[YOUR INSTRUCTIONS]
Where does the string "immunodeficiency" appear in the records? Copy every line that contains it.

[GIVEN DATA]
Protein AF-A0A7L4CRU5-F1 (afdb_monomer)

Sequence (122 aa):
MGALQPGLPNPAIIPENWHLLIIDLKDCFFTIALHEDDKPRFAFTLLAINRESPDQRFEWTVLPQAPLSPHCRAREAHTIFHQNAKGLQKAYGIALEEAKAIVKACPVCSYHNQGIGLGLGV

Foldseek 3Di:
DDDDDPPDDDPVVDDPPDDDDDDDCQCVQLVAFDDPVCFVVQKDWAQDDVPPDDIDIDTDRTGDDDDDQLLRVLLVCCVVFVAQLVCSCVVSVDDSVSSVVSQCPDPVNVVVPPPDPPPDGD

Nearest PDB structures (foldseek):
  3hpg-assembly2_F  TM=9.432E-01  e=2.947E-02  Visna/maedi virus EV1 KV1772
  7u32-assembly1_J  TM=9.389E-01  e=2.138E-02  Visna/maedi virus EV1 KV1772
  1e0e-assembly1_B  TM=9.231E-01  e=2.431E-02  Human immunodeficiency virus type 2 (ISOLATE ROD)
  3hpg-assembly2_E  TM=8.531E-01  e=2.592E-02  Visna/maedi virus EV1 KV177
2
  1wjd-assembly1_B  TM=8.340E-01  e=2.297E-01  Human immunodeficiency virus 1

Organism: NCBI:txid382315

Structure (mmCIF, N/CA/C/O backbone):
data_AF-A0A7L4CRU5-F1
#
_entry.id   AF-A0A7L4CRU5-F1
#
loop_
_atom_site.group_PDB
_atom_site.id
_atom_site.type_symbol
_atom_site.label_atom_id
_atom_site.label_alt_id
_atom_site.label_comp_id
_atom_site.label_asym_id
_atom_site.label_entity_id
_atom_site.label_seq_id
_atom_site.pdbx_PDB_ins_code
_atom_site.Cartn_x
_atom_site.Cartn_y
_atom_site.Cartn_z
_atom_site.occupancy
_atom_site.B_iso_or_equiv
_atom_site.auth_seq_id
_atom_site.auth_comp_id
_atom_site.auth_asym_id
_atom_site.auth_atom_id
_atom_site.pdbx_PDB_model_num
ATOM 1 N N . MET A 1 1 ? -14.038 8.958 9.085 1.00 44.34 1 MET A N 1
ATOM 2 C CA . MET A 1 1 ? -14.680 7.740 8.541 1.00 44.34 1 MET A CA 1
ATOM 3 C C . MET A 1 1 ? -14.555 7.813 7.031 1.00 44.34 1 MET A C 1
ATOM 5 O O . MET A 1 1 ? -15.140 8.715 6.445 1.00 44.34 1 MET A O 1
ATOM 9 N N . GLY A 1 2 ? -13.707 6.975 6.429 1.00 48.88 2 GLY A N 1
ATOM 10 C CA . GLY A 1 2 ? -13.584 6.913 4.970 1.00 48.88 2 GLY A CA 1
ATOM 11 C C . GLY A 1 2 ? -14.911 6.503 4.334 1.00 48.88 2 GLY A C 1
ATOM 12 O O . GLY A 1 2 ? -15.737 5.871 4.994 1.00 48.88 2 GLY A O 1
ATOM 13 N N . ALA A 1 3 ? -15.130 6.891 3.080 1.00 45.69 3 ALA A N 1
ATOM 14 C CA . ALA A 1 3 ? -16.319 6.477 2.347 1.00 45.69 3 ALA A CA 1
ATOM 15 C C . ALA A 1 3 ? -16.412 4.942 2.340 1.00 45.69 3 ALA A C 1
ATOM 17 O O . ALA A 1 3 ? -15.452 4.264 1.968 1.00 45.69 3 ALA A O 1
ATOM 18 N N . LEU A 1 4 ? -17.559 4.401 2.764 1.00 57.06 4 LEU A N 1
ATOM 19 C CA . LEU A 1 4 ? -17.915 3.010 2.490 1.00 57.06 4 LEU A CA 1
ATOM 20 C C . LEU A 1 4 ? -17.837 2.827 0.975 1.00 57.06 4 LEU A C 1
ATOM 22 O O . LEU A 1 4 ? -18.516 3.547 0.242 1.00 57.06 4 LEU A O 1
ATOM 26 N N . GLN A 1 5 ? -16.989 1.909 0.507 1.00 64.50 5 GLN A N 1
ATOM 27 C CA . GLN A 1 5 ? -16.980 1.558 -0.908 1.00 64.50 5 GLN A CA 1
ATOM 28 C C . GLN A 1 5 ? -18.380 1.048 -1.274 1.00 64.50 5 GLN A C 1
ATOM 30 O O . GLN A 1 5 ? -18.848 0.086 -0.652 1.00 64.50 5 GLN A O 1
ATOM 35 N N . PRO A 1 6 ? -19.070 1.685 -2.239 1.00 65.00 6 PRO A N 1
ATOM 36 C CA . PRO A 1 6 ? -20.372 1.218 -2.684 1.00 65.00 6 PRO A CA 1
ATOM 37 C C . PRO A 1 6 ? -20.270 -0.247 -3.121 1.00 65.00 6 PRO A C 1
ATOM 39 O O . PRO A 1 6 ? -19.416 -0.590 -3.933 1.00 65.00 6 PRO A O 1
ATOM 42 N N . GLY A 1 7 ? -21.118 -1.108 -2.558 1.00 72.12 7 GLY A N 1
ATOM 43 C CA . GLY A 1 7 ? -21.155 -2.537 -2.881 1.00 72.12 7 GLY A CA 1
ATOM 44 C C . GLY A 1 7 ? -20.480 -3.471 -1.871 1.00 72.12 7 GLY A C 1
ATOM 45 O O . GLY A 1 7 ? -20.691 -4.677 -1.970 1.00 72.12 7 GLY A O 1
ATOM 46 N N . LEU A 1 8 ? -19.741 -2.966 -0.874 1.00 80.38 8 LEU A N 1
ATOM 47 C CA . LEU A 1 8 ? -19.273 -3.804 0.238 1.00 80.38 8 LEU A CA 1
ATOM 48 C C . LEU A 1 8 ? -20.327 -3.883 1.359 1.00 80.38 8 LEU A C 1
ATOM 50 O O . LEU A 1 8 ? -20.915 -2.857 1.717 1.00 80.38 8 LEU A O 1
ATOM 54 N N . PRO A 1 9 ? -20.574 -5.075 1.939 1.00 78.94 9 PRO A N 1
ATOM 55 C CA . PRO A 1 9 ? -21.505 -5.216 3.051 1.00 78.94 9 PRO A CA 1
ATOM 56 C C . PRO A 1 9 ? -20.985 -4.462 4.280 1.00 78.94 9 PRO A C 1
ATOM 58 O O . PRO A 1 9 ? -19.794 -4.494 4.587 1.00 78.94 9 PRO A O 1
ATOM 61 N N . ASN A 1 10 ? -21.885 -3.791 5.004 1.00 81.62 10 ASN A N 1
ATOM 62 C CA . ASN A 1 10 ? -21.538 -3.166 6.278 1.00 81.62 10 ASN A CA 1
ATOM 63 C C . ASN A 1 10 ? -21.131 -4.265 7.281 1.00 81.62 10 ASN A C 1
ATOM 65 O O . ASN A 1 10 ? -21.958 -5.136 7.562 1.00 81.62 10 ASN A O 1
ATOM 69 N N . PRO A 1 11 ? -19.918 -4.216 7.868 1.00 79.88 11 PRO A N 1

[EXERCISE OUTPUT]
  1e0e-assembly1_B  TM=9.231E-01  e=2.431E-02  Human immunodeficiency virus type 2 (ISOLATE ROD)
  1wjd-assembly1_B  TM=8.340E-01  e=2.297E-01  Human immunodeficiency virus 1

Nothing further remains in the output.